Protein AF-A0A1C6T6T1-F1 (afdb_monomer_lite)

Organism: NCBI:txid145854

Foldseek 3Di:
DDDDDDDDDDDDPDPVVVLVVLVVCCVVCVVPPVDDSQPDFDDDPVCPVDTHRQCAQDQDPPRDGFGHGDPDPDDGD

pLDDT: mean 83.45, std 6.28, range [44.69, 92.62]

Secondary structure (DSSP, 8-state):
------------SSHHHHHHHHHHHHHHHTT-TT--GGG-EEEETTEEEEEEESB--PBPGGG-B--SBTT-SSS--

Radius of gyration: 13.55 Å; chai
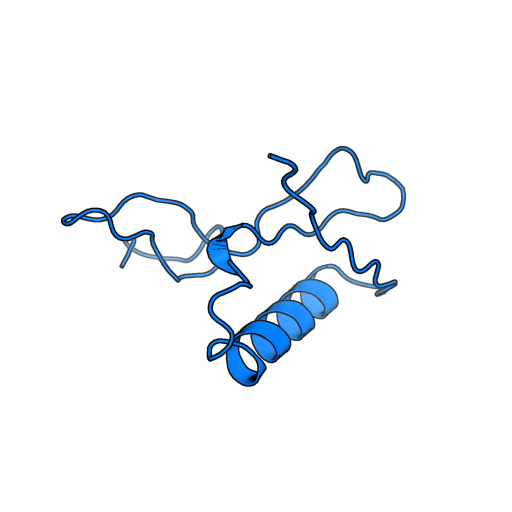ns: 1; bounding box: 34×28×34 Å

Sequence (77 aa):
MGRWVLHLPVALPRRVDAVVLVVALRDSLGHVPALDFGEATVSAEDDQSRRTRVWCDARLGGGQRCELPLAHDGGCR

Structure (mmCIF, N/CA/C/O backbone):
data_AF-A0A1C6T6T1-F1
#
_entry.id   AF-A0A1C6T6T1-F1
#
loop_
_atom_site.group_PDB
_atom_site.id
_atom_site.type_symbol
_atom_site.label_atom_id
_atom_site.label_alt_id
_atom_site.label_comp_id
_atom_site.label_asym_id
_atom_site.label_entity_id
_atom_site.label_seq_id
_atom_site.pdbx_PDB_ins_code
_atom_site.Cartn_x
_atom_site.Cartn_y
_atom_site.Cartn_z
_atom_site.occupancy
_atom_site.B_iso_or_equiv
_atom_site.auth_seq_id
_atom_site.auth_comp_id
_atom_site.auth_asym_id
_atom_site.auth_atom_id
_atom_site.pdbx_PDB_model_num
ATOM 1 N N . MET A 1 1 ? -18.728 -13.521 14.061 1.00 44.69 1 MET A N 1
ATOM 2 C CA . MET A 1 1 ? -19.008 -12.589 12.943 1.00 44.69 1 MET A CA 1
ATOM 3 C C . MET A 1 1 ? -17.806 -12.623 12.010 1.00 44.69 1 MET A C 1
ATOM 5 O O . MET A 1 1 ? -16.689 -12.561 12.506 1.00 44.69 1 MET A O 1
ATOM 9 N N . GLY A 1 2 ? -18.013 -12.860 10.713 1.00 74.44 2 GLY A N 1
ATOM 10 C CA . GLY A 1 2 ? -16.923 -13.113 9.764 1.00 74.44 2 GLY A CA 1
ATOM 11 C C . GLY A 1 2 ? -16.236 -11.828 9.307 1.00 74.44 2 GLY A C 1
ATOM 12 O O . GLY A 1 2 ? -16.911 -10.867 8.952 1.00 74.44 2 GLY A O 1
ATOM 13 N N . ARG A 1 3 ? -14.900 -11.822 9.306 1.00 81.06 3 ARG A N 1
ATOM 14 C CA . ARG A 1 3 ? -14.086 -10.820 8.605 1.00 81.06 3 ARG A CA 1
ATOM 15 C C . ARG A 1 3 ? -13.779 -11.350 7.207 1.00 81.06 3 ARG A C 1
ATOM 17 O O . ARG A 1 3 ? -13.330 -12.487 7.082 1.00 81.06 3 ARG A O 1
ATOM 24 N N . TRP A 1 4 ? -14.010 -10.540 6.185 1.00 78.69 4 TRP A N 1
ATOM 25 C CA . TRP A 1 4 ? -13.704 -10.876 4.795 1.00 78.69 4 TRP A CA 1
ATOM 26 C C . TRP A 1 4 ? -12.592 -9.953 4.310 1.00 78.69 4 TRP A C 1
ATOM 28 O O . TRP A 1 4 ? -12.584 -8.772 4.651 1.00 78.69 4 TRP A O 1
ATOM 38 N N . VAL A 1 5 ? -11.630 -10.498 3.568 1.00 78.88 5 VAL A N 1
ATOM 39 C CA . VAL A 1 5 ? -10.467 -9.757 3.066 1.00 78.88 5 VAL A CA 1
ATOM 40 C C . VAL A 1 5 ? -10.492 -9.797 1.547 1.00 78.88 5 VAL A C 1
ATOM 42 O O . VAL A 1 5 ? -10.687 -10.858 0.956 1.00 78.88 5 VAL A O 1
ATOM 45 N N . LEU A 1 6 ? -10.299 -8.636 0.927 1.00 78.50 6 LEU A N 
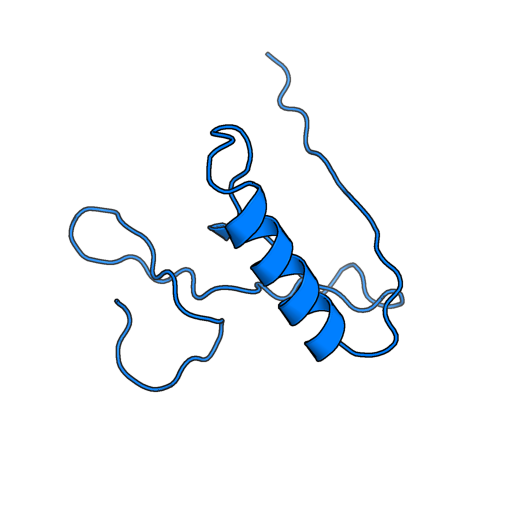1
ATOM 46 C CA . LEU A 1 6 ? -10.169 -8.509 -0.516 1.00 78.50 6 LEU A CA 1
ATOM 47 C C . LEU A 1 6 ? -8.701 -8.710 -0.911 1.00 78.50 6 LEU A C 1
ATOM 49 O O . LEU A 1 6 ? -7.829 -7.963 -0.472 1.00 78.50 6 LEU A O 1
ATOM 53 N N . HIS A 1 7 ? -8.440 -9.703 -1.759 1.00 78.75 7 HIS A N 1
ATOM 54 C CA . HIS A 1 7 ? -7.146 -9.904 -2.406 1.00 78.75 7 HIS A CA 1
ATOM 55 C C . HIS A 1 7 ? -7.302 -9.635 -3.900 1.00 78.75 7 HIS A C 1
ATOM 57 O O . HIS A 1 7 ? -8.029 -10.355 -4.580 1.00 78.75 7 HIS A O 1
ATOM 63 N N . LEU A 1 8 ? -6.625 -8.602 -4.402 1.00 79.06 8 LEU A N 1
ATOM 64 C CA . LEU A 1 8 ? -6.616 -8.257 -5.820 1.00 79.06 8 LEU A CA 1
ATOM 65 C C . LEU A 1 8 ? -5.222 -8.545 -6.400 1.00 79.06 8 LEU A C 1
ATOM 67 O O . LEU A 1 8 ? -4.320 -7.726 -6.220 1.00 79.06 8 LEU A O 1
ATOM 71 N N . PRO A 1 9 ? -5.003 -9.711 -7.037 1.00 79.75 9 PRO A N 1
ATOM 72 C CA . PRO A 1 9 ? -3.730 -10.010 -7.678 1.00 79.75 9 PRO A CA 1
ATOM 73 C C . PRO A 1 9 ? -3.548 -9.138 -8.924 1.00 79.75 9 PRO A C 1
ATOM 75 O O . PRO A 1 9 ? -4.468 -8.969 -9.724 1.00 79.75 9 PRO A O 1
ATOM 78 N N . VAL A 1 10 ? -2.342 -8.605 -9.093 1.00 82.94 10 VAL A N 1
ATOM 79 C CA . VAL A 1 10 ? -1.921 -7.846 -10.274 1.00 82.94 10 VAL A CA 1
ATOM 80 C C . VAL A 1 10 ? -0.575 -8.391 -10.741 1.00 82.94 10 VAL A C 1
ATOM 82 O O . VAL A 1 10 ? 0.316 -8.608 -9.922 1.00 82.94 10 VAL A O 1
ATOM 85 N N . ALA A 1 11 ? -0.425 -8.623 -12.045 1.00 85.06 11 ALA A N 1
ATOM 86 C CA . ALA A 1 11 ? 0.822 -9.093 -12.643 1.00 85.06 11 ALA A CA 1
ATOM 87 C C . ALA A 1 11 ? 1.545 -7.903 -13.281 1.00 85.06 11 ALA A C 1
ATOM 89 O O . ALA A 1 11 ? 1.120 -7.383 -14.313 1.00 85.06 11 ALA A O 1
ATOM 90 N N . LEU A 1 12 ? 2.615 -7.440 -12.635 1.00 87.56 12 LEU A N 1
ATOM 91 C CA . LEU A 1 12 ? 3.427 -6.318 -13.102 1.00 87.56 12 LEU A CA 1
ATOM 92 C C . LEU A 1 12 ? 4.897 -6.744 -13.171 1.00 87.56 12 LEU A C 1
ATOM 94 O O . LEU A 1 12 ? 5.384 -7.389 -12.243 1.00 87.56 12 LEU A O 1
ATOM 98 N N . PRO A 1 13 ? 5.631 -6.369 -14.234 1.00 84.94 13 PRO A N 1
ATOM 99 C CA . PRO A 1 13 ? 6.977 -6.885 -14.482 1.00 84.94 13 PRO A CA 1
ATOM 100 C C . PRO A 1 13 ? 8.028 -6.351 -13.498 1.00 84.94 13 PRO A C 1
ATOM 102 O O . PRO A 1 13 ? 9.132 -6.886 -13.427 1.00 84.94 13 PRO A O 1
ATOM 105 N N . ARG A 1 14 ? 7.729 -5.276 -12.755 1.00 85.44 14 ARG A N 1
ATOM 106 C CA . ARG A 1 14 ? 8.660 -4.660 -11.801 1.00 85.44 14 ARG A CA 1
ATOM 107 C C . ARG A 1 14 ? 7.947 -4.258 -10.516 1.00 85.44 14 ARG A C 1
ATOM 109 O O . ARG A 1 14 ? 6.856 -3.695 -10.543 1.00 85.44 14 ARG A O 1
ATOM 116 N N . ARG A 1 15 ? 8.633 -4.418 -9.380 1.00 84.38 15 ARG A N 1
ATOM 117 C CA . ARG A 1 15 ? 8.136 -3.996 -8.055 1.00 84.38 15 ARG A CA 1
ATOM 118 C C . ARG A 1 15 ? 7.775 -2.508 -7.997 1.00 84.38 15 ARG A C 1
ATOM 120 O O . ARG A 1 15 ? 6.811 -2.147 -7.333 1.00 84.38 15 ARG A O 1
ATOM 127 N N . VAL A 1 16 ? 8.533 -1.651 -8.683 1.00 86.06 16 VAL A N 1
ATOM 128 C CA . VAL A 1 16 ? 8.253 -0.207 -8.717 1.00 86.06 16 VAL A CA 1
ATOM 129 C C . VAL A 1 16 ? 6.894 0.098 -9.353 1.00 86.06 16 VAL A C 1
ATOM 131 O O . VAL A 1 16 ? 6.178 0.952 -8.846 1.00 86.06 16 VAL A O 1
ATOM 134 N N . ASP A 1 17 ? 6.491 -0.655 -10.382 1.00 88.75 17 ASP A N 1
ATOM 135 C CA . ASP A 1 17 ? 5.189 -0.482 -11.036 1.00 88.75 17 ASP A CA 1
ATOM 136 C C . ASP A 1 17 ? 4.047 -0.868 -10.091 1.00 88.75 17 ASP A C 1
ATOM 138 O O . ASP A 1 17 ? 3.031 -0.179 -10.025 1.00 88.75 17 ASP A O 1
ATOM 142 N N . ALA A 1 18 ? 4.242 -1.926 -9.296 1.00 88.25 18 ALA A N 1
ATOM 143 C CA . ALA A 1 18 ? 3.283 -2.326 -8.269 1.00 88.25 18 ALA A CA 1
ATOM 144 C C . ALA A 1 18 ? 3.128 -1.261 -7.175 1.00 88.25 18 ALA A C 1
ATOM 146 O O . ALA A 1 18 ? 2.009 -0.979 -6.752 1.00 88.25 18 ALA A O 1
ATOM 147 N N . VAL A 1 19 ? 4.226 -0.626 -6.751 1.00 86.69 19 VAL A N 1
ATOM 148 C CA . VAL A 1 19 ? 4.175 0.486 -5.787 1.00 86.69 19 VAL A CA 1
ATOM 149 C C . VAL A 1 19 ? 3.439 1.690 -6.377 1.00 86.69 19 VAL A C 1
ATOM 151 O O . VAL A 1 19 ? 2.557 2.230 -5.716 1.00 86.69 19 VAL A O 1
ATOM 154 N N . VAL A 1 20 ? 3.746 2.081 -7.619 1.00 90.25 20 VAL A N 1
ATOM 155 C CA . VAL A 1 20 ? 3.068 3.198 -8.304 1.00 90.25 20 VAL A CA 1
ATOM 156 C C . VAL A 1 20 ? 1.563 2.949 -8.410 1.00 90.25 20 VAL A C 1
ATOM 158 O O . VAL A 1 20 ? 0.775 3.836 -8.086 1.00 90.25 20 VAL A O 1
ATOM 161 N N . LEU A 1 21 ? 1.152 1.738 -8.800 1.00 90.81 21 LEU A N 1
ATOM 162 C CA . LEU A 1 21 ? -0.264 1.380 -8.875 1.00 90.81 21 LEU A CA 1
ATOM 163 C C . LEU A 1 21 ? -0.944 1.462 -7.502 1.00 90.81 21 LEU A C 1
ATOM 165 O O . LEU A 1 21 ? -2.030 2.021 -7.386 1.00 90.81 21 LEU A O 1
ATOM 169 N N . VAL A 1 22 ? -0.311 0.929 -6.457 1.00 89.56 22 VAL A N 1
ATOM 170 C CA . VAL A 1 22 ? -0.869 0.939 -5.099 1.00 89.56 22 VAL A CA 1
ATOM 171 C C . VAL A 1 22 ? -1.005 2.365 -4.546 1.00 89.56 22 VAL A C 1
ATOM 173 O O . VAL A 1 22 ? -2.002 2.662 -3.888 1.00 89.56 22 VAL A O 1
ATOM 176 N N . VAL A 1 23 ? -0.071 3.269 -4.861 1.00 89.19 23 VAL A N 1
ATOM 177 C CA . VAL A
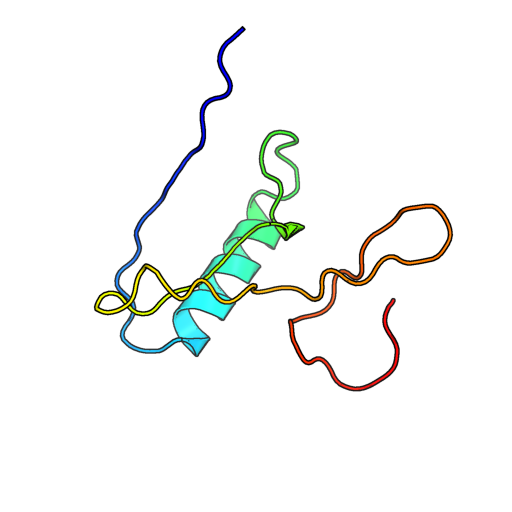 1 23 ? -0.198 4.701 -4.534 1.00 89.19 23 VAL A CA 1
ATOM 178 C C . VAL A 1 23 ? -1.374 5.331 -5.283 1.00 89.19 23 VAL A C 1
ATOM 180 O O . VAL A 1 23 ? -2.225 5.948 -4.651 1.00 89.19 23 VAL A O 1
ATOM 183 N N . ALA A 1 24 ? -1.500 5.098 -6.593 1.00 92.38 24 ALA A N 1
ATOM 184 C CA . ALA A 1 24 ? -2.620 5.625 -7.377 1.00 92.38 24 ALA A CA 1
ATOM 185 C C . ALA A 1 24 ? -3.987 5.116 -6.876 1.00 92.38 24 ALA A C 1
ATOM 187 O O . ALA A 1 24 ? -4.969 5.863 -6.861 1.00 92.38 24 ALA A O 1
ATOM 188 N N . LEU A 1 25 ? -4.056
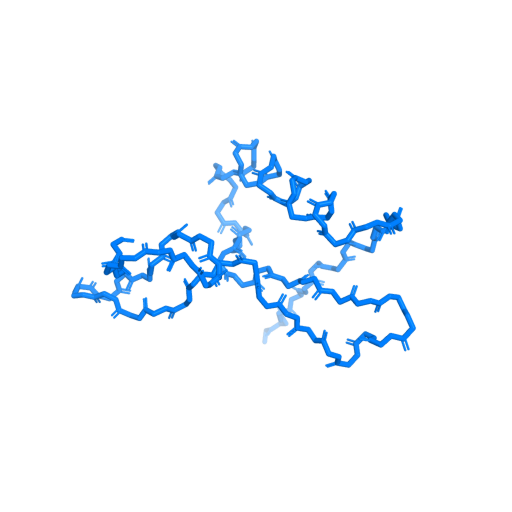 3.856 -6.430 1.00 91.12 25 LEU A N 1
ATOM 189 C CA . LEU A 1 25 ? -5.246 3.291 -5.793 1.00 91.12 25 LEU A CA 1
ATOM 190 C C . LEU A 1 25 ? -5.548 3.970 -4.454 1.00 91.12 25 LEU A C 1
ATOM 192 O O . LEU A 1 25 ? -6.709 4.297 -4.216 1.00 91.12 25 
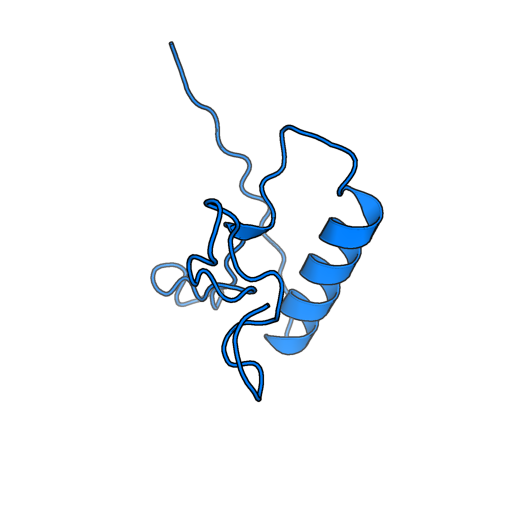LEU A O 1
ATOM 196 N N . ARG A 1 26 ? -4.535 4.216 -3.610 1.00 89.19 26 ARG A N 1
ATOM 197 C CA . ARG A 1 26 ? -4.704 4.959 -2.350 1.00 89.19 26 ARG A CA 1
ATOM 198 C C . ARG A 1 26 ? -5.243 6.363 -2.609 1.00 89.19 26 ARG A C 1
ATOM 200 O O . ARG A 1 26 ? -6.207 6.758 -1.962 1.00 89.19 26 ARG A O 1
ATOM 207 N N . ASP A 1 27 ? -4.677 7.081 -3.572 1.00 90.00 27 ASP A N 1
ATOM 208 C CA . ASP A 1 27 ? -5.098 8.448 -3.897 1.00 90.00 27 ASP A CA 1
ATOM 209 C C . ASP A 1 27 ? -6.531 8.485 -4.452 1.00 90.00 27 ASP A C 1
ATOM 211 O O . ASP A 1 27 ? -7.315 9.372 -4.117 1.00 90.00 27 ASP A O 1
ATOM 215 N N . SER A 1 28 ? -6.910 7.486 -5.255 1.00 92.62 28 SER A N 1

************

▶ [Work to complete] Look above for the line holding "ATOM 162 C CA". Print it and every line after it, exactly, through the line holding "ATOM 173 O O".

▶ [Problem solution]
ATOM 162 C CA . LEU A 1 21 ? -0.264 1.380 -8.875 1.00 90.81 21 LEU A CA 1
ATOM 163 C C . LEU A 1 21 ? -0.944 1.462 -7.502 1.00 90.81 21 LEU A C 1
ATOM 165 O O . LEU A 1 21 ? -2.030 2.021 -7.386 1.00 90.81 21 LEU A O 1
ATOM 169 N N . VAL A 1 22 ? -0.311 0.929 -6.457 1.00 89.56 22 VAL A N 1
ATOM 170 C CA . VAL A 1 22 ? -0.869 0.939 -5.099 1.00 89.56 22 VAL A CA 1
ATOM 171 C C . VAL A 1 22 ? -1.005 2.365 -4.546 1.00 89.56 22 VAL A C 1
ATOM 173 O O . VAL A 1 22 ? -2.002 2.662 -3.888 1.00 89.56 22 VAL A O 1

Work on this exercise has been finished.